[Data entries]
--------

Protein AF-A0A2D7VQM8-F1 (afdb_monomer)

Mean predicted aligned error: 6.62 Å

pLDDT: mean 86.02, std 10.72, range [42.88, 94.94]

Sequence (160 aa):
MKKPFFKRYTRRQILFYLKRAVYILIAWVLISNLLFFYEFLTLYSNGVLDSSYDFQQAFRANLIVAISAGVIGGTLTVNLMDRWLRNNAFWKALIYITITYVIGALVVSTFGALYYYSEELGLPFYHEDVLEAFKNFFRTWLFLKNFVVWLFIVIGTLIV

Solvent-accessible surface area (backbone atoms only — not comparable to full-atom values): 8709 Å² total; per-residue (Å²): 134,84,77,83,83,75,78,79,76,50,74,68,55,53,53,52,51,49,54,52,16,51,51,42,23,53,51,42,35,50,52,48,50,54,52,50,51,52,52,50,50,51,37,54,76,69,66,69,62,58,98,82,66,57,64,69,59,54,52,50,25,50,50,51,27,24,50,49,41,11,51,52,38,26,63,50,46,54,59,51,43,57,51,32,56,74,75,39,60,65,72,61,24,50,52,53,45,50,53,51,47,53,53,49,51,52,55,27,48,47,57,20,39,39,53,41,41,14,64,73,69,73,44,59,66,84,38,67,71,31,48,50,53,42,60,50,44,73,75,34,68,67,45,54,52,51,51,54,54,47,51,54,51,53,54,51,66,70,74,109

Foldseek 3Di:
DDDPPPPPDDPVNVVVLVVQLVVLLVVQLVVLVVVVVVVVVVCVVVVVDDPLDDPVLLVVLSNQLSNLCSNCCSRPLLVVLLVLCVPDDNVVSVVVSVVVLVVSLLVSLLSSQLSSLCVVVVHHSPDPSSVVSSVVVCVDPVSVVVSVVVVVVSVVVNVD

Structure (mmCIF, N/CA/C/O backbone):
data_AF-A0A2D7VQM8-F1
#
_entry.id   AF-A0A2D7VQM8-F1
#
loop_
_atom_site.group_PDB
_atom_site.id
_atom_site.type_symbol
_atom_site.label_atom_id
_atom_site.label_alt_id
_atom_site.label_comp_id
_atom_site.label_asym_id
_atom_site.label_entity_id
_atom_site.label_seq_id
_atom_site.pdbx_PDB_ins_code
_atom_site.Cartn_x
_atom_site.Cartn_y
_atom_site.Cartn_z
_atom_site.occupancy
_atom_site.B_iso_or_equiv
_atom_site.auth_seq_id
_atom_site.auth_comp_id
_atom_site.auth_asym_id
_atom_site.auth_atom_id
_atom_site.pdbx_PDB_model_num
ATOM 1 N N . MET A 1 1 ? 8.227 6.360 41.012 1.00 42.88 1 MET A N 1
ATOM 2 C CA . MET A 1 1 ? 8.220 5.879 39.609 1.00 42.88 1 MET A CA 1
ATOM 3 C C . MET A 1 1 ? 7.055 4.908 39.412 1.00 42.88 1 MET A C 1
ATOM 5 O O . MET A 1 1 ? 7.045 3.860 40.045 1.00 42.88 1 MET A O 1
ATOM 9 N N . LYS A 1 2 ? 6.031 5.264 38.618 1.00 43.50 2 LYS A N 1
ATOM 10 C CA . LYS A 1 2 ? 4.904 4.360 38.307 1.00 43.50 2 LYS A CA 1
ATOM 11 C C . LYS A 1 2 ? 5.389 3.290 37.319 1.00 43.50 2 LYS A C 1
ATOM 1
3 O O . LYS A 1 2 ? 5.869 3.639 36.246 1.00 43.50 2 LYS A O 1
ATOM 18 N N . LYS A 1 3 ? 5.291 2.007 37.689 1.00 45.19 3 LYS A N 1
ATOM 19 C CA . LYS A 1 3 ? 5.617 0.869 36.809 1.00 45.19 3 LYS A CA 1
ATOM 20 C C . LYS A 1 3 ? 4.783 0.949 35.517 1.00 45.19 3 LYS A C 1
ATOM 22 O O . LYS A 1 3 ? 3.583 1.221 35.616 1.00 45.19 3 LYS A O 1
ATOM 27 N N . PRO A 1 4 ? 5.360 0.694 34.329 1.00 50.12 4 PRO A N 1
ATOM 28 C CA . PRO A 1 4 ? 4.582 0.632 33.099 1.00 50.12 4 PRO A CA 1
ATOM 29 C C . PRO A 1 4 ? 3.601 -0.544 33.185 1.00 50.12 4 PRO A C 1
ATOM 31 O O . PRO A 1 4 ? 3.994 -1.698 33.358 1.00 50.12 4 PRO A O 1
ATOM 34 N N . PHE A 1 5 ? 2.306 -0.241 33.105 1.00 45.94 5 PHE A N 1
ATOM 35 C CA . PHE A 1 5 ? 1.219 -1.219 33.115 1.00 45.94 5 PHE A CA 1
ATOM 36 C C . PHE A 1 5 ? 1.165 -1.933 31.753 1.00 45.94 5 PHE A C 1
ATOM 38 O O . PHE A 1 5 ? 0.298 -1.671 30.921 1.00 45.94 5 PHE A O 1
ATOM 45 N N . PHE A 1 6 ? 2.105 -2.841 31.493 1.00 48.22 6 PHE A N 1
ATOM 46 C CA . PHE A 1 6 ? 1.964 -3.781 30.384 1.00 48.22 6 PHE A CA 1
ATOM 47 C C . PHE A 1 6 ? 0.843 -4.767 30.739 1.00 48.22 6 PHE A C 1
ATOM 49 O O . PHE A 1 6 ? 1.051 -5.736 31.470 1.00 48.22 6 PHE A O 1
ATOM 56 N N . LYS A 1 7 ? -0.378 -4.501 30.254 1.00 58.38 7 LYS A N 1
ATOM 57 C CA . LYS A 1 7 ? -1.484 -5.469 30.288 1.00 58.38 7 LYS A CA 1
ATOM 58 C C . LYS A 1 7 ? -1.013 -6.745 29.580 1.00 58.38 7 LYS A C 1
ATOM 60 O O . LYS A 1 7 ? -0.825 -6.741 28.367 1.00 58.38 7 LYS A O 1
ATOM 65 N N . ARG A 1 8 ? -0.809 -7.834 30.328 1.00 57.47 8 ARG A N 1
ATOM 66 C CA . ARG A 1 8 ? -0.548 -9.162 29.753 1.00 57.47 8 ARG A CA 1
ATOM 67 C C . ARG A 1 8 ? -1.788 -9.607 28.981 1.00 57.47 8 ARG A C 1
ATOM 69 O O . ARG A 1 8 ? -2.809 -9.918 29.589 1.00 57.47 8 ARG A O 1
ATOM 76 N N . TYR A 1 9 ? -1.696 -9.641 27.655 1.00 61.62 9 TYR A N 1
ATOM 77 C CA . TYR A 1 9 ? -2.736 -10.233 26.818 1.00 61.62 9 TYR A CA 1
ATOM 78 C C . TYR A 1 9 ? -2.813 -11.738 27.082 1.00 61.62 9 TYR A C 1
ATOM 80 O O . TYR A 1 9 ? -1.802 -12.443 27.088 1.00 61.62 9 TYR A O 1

--------

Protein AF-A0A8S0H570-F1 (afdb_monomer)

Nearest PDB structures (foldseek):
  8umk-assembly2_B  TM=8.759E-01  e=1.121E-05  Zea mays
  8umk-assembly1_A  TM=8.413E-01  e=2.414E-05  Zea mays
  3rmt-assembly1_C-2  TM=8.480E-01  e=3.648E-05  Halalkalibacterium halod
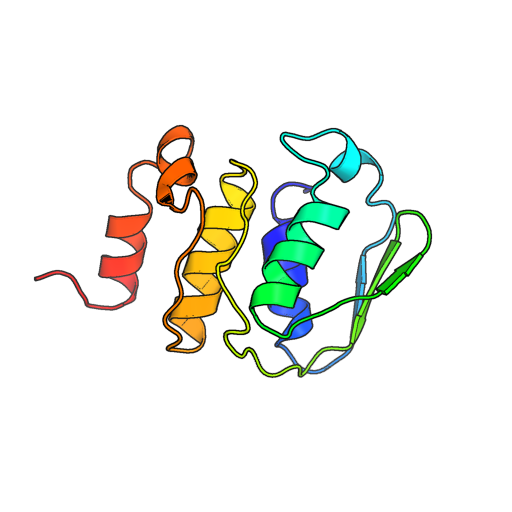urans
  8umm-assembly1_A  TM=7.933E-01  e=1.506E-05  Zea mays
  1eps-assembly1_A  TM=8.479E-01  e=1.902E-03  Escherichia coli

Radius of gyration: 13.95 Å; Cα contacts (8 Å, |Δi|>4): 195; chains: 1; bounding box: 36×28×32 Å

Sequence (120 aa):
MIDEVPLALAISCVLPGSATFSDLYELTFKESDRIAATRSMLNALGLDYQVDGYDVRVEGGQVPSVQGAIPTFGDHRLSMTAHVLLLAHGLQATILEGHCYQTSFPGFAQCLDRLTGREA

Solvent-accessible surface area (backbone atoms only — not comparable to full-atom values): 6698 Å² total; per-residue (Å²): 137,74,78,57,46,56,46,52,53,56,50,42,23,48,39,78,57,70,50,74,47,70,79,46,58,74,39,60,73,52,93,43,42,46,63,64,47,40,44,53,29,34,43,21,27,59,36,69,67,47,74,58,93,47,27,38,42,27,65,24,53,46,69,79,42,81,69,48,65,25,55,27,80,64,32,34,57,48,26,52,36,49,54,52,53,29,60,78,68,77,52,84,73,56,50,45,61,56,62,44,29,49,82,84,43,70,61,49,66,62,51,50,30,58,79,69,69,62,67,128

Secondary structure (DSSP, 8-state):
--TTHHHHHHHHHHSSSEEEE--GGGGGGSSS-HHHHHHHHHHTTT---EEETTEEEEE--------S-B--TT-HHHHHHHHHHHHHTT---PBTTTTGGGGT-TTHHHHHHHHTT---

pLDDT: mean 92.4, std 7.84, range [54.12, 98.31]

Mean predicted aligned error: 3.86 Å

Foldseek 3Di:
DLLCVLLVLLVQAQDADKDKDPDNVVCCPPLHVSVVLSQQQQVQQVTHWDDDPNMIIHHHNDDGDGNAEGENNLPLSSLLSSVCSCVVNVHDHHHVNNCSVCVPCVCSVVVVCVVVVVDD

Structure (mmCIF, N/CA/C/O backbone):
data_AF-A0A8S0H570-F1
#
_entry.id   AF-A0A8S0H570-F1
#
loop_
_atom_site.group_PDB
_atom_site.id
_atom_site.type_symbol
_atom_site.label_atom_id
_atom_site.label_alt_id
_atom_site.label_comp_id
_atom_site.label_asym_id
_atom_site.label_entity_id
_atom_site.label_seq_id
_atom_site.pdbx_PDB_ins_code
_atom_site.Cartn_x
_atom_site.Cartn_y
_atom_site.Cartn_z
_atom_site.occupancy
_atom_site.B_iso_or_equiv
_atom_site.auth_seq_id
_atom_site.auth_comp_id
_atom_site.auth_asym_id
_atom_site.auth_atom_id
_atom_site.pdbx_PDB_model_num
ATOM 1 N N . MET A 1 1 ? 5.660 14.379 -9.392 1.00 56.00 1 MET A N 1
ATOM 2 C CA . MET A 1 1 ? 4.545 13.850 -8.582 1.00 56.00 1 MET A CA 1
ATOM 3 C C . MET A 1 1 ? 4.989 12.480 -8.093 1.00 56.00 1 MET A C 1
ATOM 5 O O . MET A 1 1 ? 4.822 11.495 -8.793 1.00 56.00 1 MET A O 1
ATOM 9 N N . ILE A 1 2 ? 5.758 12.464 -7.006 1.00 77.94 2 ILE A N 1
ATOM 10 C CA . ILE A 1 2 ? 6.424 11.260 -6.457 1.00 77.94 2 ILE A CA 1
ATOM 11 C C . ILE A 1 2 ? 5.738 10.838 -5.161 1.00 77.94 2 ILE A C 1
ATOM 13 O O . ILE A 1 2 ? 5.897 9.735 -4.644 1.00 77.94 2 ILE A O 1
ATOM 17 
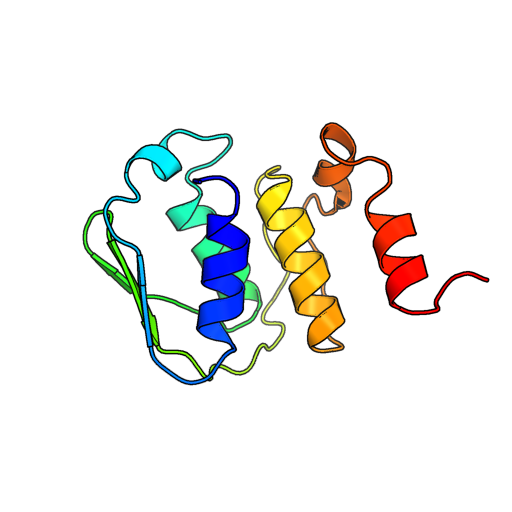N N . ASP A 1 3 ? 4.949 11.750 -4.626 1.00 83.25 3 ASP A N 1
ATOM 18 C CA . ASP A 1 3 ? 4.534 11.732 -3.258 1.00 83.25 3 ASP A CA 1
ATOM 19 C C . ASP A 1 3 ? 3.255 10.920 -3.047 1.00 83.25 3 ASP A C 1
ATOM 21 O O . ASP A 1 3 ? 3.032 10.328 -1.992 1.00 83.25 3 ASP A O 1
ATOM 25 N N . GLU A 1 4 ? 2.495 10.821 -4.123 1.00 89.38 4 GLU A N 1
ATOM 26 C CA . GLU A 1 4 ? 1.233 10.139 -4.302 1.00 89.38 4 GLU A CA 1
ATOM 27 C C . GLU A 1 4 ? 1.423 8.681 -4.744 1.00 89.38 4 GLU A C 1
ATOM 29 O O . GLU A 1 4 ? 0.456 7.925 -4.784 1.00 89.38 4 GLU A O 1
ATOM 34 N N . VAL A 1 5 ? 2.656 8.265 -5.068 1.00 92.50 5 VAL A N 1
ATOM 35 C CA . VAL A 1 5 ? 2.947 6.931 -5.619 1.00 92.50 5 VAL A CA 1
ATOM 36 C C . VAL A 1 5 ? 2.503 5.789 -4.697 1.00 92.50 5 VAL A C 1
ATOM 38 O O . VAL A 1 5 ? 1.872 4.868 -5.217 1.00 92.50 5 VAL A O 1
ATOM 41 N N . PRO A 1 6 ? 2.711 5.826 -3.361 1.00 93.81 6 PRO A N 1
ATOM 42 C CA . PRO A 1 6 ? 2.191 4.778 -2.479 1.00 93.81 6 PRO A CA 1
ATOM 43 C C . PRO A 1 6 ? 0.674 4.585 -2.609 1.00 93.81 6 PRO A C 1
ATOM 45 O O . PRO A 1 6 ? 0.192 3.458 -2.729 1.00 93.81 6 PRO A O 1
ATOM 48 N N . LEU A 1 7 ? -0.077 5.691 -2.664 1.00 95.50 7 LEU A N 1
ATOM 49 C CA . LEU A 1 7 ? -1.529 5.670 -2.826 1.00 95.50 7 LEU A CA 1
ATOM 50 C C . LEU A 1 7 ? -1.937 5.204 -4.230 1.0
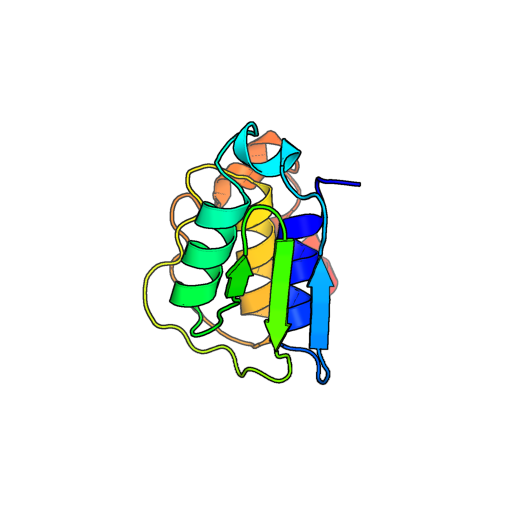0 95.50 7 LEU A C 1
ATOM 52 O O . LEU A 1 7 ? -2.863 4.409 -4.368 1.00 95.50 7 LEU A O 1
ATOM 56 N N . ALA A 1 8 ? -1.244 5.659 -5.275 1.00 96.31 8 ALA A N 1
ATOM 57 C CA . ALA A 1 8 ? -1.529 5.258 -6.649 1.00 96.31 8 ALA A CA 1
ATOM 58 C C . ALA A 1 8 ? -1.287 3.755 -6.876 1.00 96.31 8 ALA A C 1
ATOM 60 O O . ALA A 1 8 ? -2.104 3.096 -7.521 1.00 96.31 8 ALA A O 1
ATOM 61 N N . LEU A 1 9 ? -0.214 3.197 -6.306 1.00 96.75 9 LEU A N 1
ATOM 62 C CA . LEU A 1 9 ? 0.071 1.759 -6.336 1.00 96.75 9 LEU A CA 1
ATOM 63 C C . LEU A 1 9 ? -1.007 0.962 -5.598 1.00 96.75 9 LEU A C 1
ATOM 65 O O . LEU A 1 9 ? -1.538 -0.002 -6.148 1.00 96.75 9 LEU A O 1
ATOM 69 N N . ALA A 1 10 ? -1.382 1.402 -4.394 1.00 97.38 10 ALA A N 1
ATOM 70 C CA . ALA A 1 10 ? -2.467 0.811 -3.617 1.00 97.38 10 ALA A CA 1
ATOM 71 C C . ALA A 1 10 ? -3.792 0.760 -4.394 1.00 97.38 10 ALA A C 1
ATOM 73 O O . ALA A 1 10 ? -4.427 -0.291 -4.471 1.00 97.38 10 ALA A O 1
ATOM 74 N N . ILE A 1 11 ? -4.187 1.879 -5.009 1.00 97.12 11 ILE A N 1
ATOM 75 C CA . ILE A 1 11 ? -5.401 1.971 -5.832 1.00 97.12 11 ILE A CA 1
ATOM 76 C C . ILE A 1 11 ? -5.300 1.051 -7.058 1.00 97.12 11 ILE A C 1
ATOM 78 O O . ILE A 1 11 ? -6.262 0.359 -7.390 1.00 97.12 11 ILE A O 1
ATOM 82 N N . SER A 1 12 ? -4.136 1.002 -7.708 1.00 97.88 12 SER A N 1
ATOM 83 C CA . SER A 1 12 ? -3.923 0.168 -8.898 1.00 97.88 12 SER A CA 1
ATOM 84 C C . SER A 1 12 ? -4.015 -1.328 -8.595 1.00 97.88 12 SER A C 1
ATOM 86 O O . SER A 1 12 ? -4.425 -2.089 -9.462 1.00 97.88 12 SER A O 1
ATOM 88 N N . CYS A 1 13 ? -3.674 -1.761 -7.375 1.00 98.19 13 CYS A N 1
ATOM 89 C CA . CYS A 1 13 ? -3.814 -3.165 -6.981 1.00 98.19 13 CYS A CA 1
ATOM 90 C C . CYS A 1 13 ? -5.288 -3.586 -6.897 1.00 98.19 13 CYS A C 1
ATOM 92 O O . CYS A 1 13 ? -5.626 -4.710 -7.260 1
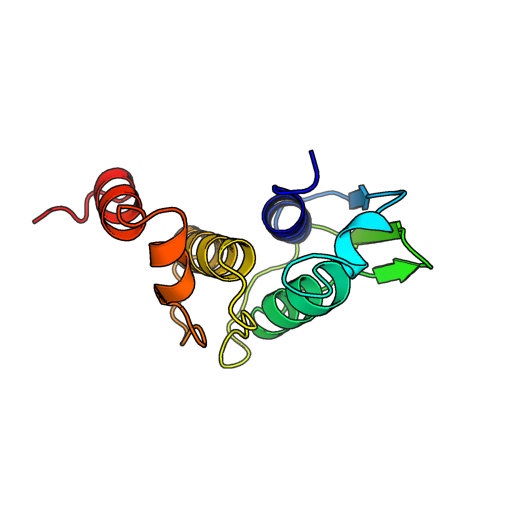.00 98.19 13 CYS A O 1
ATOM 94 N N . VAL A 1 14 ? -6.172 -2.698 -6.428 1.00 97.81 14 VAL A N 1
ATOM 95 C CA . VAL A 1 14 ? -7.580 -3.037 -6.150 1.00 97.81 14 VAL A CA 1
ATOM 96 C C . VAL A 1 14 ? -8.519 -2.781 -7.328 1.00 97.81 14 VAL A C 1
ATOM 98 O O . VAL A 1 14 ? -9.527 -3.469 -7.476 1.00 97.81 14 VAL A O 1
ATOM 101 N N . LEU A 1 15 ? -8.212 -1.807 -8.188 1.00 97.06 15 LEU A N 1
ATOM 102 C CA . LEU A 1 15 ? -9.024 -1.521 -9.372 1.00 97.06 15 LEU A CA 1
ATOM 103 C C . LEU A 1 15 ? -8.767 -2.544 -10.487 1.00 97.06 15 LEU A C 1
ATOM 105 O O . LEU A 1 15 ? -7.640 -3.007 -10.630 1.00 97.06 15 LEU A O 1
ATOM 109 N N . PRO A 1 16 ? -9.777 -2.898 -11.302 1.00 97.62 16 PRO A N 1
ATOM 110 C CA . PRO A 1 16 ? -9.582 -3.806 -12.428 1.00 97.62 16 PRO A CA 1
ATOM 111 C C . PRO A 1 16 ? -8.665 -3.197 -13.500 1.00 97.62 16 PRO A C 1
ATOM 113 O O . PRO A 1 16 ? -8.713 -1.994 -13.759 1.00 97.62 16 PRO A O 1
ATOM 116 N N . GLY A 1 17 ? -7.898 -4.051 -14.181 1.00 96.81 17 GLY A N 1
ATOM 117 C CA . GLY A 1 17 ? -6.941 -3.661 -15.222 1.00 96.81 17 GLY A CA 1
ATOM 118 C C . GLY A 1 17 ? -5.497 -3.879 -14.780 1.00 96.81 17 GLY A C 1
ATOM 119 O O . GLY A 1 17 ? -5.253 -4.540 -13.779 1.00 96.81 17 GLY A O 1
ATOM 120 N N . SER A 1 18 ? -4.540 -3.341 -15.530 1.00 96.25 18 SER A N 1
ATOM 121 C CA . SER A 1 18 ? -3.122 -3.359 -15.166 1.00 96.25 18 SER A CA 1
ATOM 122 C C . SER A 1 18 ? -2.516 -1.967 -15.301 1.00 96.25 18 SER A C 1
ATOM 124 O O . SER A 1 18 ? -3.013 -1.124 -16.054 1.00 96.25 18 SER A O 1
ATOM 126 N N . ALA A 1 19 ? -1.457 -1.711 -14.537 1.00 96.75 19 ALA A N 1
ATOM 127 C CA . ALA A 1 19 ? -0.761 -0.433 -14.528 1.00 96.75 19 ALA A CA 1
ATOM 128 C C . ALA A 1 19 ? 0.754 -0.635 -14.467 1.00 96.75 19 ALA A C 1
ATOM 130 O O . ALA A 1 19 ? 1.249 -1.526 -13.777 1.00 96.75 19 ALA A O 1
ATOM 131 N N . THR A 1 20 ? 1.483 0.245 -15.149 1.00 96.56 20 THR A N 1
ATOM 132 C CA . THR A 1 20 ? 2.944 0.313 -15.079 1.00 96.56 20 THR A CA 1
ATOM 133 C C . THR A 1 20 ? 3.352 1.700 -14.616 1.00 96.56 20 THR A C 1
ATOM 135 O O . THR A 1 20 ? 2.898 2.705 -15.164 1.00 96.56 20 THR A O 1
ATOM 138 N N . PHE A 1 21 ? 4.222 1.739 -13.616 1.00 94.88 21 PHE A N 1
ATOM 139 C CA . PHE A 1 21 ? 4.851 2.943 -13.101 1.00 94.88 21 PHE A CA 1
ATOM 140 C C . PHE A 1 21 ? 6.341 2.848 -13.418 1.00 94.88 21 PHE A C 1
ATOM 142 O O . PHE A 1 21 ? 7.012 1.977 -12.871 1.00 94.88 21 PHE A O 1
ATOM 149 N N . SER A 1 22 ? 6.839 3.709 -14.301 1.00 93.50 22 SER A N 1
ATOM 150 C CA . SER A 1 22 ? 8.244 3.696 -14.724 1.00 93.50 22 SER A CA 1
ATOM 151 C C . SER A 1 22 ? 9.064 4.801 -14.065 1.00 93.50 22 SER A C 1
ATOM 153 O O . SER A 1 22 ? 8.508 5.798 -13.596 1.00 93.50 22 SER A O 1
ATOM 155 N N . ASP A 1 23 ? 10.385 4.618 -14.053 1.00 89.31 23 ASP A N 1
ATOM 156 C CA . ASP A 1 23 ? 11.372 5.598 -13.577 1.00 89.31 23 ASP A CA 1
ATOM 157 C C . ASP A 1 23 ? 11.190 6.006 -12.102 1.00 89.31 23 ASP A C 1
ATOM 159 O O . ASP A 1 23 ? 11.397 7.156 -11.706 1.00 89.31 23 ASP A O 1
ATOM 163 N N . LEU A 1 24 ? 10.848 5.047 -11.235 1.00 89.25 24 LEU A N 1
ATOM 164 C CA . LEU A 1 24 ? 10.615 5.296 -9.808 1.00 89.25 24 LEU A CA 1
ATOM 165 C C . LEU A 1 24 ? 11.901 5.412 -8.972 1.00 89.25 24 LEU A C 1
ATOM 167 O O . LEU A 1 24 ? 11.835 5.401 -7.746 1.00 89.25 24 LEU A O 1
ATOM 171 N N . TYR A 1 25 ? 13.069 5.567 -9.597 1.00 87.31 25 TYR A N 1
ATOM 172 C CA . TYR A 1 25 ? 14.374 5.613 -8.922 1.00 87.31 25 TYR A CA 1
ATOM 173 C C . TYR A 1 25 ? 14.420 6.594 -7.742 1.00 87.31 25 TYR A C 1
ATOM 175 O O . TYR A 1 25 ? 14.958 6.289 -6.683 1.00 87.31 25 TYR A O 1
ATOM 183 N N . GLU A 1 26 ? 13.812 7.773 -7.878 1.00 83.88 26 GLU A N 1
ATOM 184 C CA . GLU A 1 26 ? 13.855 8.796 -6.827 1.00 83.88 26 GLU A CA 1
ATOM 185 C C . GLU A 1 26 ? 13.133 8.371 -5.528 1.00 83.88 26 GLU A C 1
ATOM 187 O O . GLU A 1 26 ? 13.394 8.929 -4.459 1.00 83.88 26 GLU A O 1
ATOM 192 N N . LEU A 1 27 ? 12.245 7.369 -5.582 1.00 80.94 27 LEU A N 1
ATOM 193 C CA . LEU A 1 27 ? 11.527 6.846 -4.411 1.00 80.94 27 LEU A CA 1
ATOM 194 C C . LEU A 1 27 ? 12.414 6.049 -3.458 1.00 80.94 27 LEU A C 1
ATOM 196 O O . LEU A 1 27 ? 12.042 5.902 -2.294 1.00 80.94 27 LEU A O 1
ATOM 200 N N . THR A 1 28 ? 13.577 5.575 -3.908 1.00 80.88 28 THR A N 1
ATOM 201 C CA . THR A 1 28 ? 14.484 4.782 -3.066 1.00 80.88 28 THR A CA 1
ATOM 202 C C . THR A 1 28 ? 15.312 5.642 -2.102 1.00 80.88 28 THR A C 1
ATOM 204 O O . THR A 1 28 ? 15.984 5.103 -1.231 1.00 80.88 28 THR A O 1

--------

From the records above, copy each line where the word "Protein" can be found.

Protein AF-A0A2D7VQM8-F1 (afdb_monomer)
Protein AF-A0A8S0H570-F1 (afdb_monomer)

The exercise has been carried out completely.